WORK TO COMPLETE
Once you find the line with "ATOM 135 C CA" in the entries below, return exactly every line from it through the line with "ATOM 185 O O".

(Items listed in a dataset)
---

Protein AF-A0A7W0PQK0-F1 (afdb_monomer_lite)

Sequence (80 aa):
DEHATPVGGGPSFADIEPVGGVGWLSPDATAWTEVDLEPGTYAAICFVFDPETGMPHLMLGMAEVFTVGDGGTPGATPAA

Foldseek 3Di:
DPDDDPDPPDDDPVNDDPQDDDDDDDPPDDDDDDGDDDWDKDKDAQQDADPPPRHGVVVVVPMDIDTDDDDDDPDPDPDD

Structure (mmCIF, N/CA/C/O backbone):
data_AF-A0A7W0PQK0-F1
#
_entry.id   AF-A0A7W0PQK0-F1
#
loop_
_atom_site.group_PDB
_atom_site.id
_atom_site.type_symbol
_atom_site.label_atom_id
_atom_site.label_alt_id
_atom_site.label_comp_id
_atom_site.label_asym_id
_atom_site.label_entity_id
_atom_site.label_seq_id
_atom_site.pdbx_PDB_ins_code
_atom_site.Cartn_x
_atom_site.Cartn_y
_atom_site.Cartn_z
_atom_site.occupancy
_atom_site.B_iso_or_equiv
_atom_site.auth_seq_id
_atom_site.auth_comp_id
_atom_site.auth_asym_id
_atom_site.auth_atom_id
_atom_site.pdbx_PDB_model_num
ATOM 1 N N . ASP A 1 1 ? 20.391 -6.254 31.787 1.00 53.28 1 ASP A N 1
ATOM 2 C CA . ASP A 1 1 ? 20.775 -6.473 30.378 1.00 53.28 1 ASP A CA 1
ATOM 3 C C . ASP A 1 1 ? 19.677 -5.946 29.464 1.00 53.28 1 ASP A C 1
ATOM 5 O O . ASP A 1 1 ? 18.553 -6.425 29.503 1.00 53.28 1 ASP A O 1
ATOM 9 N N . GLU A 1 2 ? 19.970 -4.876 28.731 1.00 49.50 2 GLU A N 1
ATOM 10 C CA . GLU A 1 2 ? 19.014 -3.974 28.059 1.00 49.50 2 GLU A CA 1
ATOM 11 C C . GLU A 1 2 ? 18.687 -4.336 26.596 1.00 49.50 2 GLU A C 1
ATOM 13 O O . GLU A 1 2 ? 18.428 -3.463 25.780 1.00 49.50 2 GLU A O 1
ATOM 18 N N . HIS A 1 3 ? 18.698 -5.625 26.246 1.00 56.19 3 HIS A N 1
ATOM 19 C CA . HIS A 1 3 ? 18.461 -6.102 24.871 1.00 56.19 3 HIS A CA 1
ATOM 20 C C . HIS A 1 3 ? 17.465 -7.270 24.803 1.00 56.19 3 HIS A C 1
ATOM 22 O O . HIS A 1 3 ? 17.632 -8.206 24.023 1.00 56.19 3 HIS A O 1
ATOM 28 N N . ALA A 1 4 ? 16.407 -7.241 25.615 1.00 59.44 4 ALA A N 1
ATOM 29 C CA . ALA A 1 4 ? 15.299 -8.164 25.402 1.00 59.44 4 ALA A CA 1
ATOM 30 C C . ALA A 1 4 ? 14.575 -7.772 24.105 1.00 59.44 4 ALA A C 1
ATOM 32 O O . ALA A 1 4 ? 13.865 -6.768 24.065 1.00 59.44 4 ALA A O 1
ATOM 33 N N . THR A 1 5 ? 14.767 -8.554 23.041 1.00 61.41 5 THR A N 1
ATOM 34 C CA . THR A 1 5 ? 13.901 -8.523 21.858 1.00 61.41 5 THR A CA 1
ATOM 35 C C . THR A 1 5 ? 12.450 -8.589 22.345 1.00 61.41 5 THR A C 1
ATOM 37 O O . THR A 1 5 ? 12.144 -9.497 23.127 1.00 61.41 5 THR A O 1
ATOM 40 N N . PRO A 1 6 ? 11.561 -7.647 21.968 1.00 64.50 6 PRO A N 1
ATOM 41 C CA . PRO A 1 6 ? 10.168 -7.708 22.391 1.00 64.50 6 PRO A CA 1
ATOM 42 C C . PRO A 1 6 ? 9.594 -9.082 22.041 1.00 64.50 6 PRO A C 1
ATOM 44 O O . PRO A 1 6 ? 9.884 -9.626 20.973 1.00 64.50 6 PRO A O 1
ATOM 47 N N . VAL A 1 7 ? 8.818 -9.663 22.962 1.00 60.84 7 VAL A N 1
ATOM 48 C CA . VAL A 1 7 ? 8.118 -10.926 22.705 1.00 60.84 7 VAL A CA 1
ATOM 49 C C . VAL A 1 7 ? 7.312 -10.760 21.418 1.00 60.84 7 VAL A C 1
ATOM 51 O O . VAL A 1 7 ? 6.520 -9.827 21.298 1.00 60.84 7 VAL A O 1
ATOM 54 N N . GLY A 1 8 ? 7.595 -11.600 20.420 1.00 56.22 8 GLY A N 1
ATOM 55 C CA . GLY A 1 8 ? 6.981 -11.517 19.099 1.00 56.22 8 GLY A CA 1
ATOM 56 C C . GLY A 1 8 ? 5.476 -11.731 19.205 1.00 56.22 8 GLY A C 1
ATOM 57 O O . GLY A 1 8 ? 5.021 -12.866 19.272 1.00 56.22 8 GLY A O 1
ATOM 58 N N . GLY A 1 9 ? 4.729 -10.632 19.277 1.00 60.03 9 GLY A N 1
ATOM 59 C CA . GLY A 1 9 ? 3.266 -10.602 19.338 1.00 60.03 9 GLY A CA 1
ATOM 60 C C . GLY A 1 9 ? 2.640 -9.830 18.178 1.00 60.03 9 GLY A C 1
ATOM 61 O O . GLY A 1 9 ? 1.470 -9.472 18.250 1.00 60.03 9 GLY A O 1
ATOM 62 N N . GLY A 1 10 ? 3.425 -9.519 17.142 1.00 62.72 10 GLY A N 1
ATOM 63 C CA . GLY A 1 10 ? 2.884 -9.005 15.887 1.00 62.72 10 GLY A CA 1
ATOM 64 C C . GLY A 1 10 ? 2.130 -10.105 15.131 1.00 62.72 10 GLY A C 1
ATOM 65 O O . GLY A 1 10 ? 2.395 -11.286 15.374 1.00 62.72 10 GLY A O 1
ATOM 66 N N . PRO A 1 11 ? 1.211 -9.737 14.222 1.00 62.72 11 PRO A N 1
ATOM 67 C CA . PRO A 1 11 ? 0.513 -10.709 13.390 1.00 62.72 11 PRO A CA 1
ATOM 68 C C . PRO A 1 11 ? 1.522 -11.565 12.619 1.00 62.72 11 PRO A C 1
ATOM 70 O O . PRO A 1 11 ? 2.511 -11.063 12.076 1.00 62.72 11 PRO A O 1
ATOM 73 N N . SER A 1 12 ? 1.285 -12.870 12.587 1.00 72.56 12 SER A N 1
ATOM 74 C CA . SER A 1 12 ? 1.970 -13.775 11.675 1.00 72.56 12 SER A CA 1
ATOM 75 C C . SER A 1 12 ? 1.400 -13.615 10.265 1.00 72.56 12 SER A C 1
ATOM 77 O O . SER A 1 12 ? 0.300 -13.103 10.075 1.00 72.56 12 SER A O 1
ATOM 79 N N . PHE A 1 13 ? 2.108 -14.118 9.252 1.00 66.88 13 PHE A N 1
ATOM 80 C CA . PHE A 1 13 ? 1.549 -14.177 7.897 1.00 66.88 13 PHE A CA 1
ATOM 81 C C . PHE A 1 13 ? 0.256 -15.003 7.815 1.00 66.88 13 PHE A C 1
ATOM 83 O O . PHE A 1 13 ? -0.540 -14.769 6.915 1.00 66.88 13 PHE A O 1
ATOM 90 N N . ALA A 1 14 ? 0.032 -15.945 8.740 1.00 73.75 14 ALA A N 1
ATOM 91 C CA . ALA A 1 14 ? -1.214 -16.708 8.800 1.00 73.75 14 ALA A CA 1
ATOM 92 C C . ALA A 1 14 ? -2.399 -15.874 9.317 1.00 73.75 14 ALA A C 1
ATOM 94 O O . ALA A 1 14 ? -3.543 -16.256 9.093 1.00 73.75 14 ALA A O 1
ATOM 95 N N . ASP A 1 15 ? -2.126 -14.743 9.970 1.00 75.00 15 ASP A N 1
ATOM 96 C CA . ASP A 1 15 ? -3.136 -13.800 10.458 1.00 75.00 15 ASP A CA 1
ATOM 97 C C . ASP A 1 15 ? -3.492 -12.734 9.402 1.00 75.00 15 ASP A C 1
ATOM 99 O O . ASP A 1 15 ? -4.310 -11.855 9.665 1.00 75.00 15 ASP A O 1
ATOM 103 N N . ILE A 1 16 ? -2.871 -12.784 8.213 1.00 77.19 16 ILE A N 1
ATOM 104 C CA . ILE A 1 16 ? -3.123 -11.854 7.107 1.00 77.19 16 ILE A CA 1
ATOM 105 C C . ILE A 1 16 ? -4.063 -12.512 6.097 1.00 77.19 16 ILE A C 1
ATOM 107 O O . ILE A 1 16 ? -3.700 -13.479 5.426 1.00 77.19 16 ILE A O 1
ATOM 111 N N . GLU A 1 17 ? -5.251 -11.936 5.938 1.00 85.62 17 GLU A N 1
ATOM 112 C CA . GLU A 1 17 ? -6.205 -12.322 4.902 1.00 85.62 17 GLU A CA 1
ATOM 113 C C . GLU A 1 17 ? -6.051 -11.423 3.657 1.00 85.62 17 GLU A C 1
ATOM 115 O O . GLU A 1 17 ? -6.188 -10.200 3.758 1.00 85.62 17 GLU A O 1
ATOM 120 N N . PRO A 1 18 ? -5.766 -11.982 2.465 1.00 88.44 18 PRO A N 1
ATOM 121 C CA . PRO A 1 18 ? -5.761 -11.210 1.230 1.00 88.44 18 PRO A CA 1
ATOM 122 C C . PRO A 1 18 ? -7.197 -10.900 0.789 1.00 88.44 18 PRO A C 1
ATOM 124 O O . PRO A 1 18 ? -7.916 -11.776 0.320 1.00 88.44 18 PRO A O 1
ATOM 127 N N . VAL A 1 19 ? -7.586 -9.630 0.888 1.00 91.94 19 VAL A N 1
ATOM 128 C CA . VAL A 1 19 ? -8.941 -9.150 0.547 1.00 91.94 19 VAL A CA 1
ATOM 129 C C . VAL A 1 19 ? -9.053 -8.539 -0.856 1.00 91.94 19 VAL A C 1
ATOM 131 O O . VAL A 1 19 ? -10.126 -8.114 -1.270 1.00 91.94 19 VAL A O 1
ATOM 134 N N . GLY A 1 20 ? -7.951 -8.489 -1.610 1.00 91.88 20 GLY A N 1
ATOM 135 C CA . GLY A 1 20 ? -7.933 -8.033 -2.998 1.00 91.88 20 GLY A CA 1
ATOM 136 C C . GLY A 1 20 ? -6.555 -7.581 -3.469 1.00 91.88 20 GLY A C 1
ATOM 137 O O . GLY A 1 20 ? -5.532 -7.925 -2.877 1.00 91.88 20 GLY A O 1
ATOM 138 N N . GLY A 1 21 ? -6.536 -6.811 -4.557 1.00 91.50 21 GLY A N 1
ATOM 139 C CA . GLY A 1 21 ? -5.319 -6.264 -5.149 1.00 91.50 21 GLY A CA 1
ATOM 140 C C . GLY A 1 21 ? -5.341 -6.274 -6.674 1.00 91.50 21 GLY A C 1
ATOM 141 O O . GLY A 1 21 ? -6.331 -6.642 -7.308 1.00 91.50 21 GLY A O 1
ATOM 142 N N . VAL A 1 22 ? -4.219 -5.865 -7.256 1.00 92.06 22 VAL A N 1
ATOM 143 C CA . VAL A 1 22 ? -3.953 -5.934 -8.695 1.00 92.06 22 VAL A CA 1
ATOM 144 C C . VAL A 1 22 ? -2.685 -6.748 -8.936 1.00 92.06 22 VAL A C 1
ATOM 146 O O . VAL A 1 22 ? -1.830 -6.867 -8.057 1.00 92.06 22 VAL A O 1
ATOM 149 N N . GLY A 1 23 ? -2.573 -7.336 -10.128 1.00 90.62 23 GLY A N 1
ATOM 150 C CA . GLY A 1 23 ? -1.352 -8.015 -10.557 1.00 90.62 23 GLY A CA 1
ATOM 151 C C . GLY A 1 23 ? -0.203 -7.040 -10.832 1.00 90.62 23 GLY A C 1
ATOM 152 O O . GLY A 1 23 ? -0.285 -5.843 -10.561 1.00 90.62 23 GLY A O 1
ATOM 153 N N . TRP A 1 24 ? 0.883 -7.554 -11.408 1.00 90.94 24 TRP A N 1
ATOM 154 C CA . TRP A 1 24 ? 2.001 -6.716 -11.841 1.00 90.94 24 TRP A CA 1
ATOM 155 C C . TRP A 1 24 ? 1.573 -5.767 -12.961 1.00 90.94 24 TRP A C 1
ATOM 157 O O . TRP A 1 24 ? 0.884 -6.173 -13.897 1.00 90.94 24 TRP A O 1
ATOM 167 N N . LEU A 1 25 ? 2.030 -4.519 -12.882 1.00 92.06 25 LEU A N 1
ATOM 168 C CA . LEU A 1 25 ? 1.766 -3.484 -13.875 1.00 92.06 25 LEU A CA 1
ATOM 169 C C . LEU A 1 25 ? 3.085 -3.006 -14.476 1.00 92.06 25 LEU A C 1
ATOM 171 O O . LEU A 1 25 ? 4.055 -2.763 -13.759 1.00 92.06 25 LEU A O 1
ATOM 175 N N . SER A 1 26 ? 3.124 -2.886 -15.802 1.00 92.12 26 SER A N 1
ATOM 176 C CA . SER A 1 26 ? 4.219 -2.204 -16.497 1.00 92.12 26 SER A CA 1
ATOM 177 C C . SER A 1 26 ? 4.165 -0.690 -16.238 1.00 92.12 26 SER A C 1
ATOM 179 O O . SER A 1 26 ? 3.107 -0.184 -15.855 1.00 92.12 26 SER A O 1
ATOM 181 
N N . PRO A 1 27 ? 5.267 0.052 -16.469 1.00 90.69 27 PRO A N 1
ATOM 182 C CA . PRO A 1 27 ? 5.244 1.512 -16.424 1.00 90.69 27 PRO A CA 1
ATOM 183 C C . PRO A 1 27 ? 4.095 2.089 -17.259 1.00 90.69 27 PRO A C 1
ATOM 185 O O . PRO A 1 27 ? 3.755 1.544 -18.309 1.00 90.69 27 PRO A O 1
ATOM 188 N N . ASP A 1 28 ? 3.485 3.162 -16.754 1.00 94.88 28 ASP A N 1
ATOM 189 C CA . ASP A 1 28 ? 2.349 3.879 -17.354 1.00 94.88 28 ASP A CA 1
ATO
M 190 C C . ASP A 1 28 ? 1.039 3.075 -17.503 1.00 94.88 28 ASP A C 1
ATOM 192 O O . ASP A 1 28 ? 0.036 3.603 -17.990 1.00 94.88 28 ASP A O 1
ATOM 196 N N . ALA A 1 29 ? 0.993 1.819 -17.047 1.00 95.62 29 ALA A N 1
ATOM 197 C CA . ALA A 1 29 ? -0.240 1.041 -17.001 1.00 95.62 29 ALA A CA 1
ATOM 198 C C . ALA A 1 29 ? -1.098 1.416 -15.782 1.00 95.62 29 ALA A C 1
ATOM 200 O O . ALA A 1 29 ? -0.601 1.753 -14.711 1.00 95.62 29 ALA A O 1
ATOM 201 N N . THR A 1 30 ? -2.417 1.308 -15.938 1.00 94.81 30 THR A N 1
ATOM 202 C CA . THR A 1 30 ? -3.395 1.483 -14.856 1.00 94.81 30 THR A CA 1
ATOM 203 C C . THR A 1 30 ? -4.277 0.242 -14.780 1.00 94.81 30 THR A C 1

---

TASK ANSWER
ATOM 135 C CA . GLY A 1 20 ? -7.933 -8.033 -2.998 1.00 91.88 20 GLY A CA 1
ATOM 136 C C . GLY A 1 20 ? -6.555 -7.581 -3.469 1.00 91.88 20 GLY A C 1
ATOM 137 O O . GLY A 1 20 ? -5.532 -7.925 -2.877 1.00 91.88 20 GLY A O 1
ATOM 138 N N . GLY A 1 21 ? -6.536 -6.811 -4.557 1.00 91.50 21 GLY A N 1
ATOM 139 C CA . GLY A 1 21 ? -5.319 -6.264 -5.149 1.00 91.50 21 GLY A CA 1
ATOM 140 C C . GLY A 1 21 ? -5.341 -6.274 -6.674 1.00 91.50 21 GLY A C 1
ATOM 141 O O . GLY A 1 21 ? -6.331 -6.642 -7.308 1.00 91.50 21 GLY A O 1
ATOM 142 N N . VAL A 1 22 ? -4.219 -5.865 -7.256 1.00 92.06 22 VAL A N 1
ATOM 143 C CA . VAL A 1 22 ? -3.953 -5.934 -8.695 1.00 92.06 22 VAL A CA 1
ATOM 144 C C . VAL A 1 22 ? -2.685 -6.748 -8.936 1.00 92.06 22 VAL A C 1
ATOM 146 O O . VAL A 1 22 ? -1.830 -6.867 -8.057 1.00 92.06 22 VAL A O 1
ATOM 149 N N . GLY A 1 23 ? -2.573 -7.336 -10.128 1.00 90.62 23 GLY A N 1
ATOM 150 C CA . GLY A 1 23 ? -1.352 -8.015 -10.557 1.00 90.62 23 GLY A CA 1
ATOM 151 C C . GLY A 1 23 ? -0.203 -7.040 -10.832 1.00 90.62 23 GLY A C 1
ATOM 152 O O . GLY A 1 23 ? -0.285 -5.843 -10.561 1.00 90.62 23 GLY A O 1
ATOM 153 N N . TRP A 1 24 ? 0.883 -7.554 -11.408 1.00 90.94 24 TRP A N 1
ATOM 154 C CA . TRP A 1 24 ? 2.001 -6.716 -11.841 1.00 90.94 24 TRP A CA 1
ATOM 155 C C . TRP A 1 24 ? 1.573 -5.767 -12.961 1.00 90.94 24 TRP A C 1
ATOM 157 O O . TRP A 1 24 ? 0.884 -6.173 -13.897 1.00 90.94 24 TRP A O 1
ATOM 167 N N . LEU A 1 25 ? 2.030 -4.519 -12.882 1.00 92.06 25 LEU A N 1
ATOM 168 C CA . LEU A 1 25 ? 1.766 -3.484 -13.875 1.00 92.06 25 LEU A CA 1
ATOM 169 C C . LEU A 1 25 ? 3.085 -3.006 -14.476 1.00 92.06 25 LEU A C 1
ATOM 171 O O . LEU A 1 25 ? 4.055 -2.763 -13.759 1.00 92.06 25 LEU A O 1
ATOM 175 N N . SER A 1 26 ? 3.124 -2.886 -15.802 1.00 92.12 26 SER A N 1
ATOM 176 C CA . SER A 1 26 ? 4.219 -2.204 -16.497 1.00 92.12 26 SER A CA 1
ATOM 177 C C . SER A 1 26 ? 4.165 -0.690 -16.238 1.00 92.12 26 SER A C 1
ATOM 179 O O . SER A 1 26 ? 3.107 -0.184 -15.855 1.00 92.12 26 SER A O 1
ATOM 181 
N N . PRO A 1 27 ? 5.267 0.052 -16.469 1.00 90.69 27 PRO A N 1
ATOM 182 C CA . PRO A 1 27 ? 5.244 1.512 -16.424 1.00 90.69 27 PRO A CA 1
ATOM 183 C C . PRO A 1 27 ? 4.095 2.089 -17.259 1.00 90.69 27 PRO A C 1
ATOM 185 O O . PRO A 1 27 ? 3.755 1.544 -18.309 1.00 90.69 27 PRO A O 1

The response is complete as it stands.